_PROBLEM REQUIREMENTS_:
Precisely the lines from the one with "ATOM 106 O O" through the end of the data, both included, must make up the response, each restated word for word.

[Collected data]
= = = = = = =

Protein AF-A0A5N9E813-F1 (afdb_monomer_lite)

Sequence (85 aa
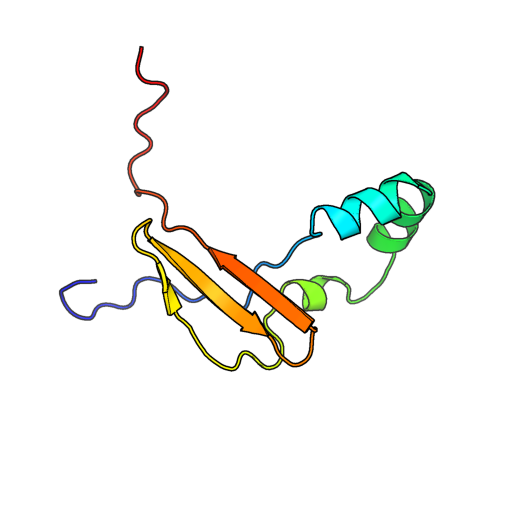):
DETGKFIDLKTGEAGLSKWGKDKLDANPEMYGERDRAQGLEREKDFWGPTGVTVDNEGNIFVPESARNRIQVYKSQSPTFAGPRL

pLDDT: mean 90.08, std 9.37, range [48.53, 96.88]

Radius of gyration: 16.69 Å; chains: 1; bounding box: 44×43×40 Å

Structure (mmCIF, N/CA/C/O backbone):
data_AF-A0A5N9E813-F1
#
_entry.id   AF-A0A5N9E813-F1
#
loop_
_atom_site.group_PDB
_atom_site.id
_atom_site.type_symbol
_atom_site.label_atom_id
_atom_site.label_alt_id
_atom_site.label_comp_id
_atom_site.label_asym_id
_atom_site.label_entity_id
_atom_site.label_seq_id
_atom_site.pdbx_PDB_ins_code
_atom_site.Cartn_x
_atom_site.Cartn_y
_atom_site.Cartn_z
_atom_site.occupancy
_atom_site.B_iso_or_equiv
_atom_site.auth_seq_id
_atom_site.auth_comp_id
_atom_site.auth_asym_id
_atom_site.auth_atom_id
_atom_site.pdbx_PDB_model_num
ATOM 1 N N . ASP A 1 1 ? -19.913 5.882 9.457 1.00 79.06 1 ASP A N 1
ATOM 2 C CA . ASP A 1 1 ? -19.701 6.917 10.481 1.00 79.06 1 ASP A CA 1
ATOM 3 C C . ASP A 1 1 ? -20.128 6.307 11.810 1.00 79.06 1 ASP A C 1
ATOM 5 O O . ASP A 1 1 ? -20.365 5.101 11.859 1.00 79.06 1 ASP A O 1
ATOM 9 N N . GLU A 1 2 ? -20.232 7.098 12.872 1.00 84.75 2 GLU A N 1
ATOM 10 C CA . GLU A 1 2 ? -20.668 6.621 14.194 1.00 84.75 2 GLU A CA 1
ATOM 11 C C . GLU A 1 2 ? -22.095 6.037 14.187 1.00 84.75 2 GLU A C 1
ATOM 13 O O . GLU A 1 2 ? -22.468 5.299 15.092 1.00 84.75 2 GLU A O 1
ATOM 18 N N . THR A 1 3 ? -22.877 6.306 13.135 1.00 94.06 3 THR A N 1
ATOM 19 C CA . THR A 1 3 ? -24.233 5.768 12.935 1.00 94.06 3 THR A CA 1
ATOM 20 C C . THR A 1 3 ? -24.256 4.477 12.108 1.00 94.06 3 THR A C 1
ATOM 22 O O . THR A 1 3 ? -25.322 3.939 11.822 1.00 94.06 3 THR A O 1
ATOM 25 N N . GLY A 1 4 ? -23.086 3.973 11.699 1.00 91.06 4 GLY A N 1
ATOM 26 C CA . GLY A 1 4 ? -22.962 2.793 10.841 1.00 91.06 4 GLY A CA 1
ATOM 27 C C . GLY A 1 4 ? -23.125 3.078 9.344 1.00 91.06 4 GLY A C 1
ATOM 28 O O . GLY A 1 4 ? -23.138 2.144 8.545 1.00 91.06 4 GLY A O 1
ATOM 29 N N . LYS A 1 5 ? -23.207 4.347 8.921 1.00 94.06 5 LYS A N 1
ATOM 30 C CA . LYS A 1 5 ? -23.250 4.705 7.495 1.00 94.06 5 LYS A CA 1
ATOM 31 C C . LYS A 1 5 ? -21.932 4.350 6.803 1.00 94.06 5 LYS A C 1
ATOM 33 O O . LYS A 1 5 ? -20.854 4.598 7.344 1.00 94.06 5 LYS A O 1
ATOM 38 N N . PHE A 1 6 ? -22.004 3.851 5.574 1.00 89.88 6 PHE A N 1
ATOM 39 C CA . PHE A 1 6 ? -20.826 3.685 4.725 1.00 89.88 6 PHE A CA 1
ATOM 40 C C . PHE A 1 6 ? -20.090 5.026 4.532 1.00 89.88 6 PHE A C 1
ATOM 42 O O . PHE A 1 6 ? -20.726 6.042 4.242 1.00 89.88 6 PHE A O 1
ATOM 49 N N . ILE A 1 7 ? -18.767 5.026 4.728 1.00 86.00 7 ILE A N 1
ATOM 50 C CA . ILE A 1 7 ? -17.921 6.225 4.593 1.00 86.00 7 ILE A CA 1
ATOM 51 C C . ILE A 1 7 ? -17.108 6.160 3.304 1.00 86.00 7 ILE A C 1
ATOM 53 O O . ILE A 1 7 ? -17.151 7.100 2.519 1.00 86.00 7 ILE A O 1
ATOM 57 N N . ASP A 1 8 ? -16.360 5.073 3.106 1.00 87.50 8 ASP A N 1
ATOM 58 C CA . ASP A 1 8 ? -15.400 4.956 2.012 1.00 87.50 8 ASP A CA 1
ATOM 59 C C . ASP A 1 8 ? -15.077 3.486 1.697 1.00 87.50 8 ASP A C 1
ATOM 61 O O . ASP A 1 8 ? -15.277 2.595 2.529 1.00 87.50 8 ASP A O 1
ATOM 65 N N . LEU A 1 9 ? -14.561 3.248 0.491 1.00 90.19 9 LEU A N 1
ATOM 66 C CA . LEU A 1 9 ? -14.053 1.967 0.010 1.00 90.19 9 LEU A CA 1
ATOM 67 C C . LEU A 1 9 ? -12.691 2.190 -0.647 1.00 90.19 9 LEU A C 1
ATOM 69 O O . LEU A 1 9 ? -12.556 2.982 -1.576 1.00 90.19 9 LEU A O 1
ATOM 73 N N . LYS A 1 10 ? -11.696 1.411 -0.220 1.00 90.31 10 LYS A N 1
ATOM 74 C CA . LYS A 1 10 ? -10.363 1.387 -0.827 1.00 90.31 10 LYS A CA 1
ATOM 75 C C . LYS A 1 10 ? -10.060 0.002 -1.377 1.00 90.31 10 LYS A C 1
ATOM 77 O O . LYS A 1 10 ? -10.175 -0.989 -0.660 1.00 90.31 10 LYS A O 1
ATOM 82 N N . THR A 1 11 ? -9.628 -0.051 -2.633 1.00 93.88 11 THR A N 1
ATOM 83 C CA . THR A 1 11 ? -9.138 -1.276 -3.283 1.00 93.88 11 THR A CA 1
ATOM 84 C C . THR A 1 11 ? -7.619 -1.344 -3.339 1.00 93.88 11 THR A C 1
ATOM 86 O O . THR A 1 11 ? -7.105 -2.346 -3.813 1.00 93.88 11 THR A O 1
ATOM 89 N N . GLY A 1 12 ? -6.914 -0.333 -2.821 1.00 94.06 12 GLY A N 1
ATOM 90 C CA . GLY A 1 12 ? -5.459 -0.185 -2.856 1.00 94.06 12 GLY A CA 1
ATOM 91 C C . GLY A 1 12 ? -5.051 1.096 -3.588 1.00 94.06 12 GLY A C 1
ATOM 92 O O . GLY A 1 12 ? -5.665 1.474 -4.581 1.00 94.06 12 GLY A O 1
ATOM 93 N N . GLU A 1 13 ? -4.025 1.784 -3.095 1.00 93.94 13 GLU A N 1
ATOM 94 C CA . GLU A 1 13 ? -3.515 3.038 -3.674 1.00 93.94 13 GLU A CA 1
ATOM 95 C C . GLU A 1 13 ? -1.984 3.044 -3.717 1.00 93.94 13 GLU A C 1
ATOM 97 O O . GLU A 1 13 ? -1.330 4.078 -3.564 1.00 93.94 13 GLU A O 1
ATOM 102 N N . ALA A 1 14 ? -1.380 1.869 -3.886 1.00 93.50 14 ALA A N 1
ATOM 103 C CA . ALA A 1 14 ? 0.058 1.754 -3.773 1.00 93.50 14 ALA A CA 1
ATOM 104 C C . ALA A 1 14 ? 0.807 2.566 -4.831 1.00 93.50 14 ALA A C 1
ATOM 106 O O . ALA A 1 14 ? 0.461 2.587 -6.012 1.00 93.50 14 ALA A O 1
ATOM 107 N N . GLY A 1 15 ? 1.902 3.176 -4.395 1.00 91.38 15 GLY A N 1
ATOM 108 C CA . GLY A 1 15 ? 2.882 3.808 -5.261 1.00 91.38 15 GLY A CA 1
ATOM 109 C C . GLY A 1 15 ? 4.271 3.221 -5.052 1.00 91.38 15 GLY A C 1
ATOM 110 O O . GLY A 1 15 ? 4.464 2.213 -4.368 1.00 91.38 15 GLY A O 1
ATOM 111 N N . LEU A 1 16 ? 5.262 3.900 -5.622 1.00 91.44 16 LEU A N 1
ATOM 112 C CA . LEU A 1 16 ? 6.662 3.562 -5.410 1.00 91.44 16 LEU A CA 1
ATOM 113 C C . LEU A 1 16 ? 7.075 3.881 -3.971 1.00 91.44 16 LEU A C 1
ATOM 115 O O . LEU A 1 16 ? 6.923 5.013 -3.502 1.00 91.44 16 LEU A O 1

= = = = = = =

_ANSWER AREA_:
ATOM 106 O O . ALA A 1 14 ? 0.461 2.587 -6.012 1.00 93.50 14 ALA A O 1
ATOM 107 N N . GLY A 1 15 ? 1.902 3.176 -4.395 1.00 91.38 15 GLY A N 1
ATOM 108 C CA . GLY A 1 15 ? 2.882 3.808 -5.261 1.00 91.38 15 GLY A CA 1
ATOM 109 C C . GLY A 1 15 ? 4.271 3.221 -5.052 1.00 91.38 15 GLY A C 1
ATOM 110 O O . GLY A 1 15 ? 4.464 2.213 -4.368 1.00 91.38 15 GLY A O 1
ATOM 111 N N . LEU A 1 16 ? 5.262 3.900 -5.622 1.00 91.44 16 LEU A N 1
ATOM 112 C CA . LEU A 1 16 ? 6.662 3.562 -5.410 1.00 91.44 16 LEU A CA 1
ATOM 113 C C . LEU A 1 16 ? 7.075 3.881 -3.971 1.00 91.44 16 LEU A C 1
ATOM 115 O O . LEU A 1 16 ? 6.923 5.013 -3.502 1.00 91.44 16 LEU A O 1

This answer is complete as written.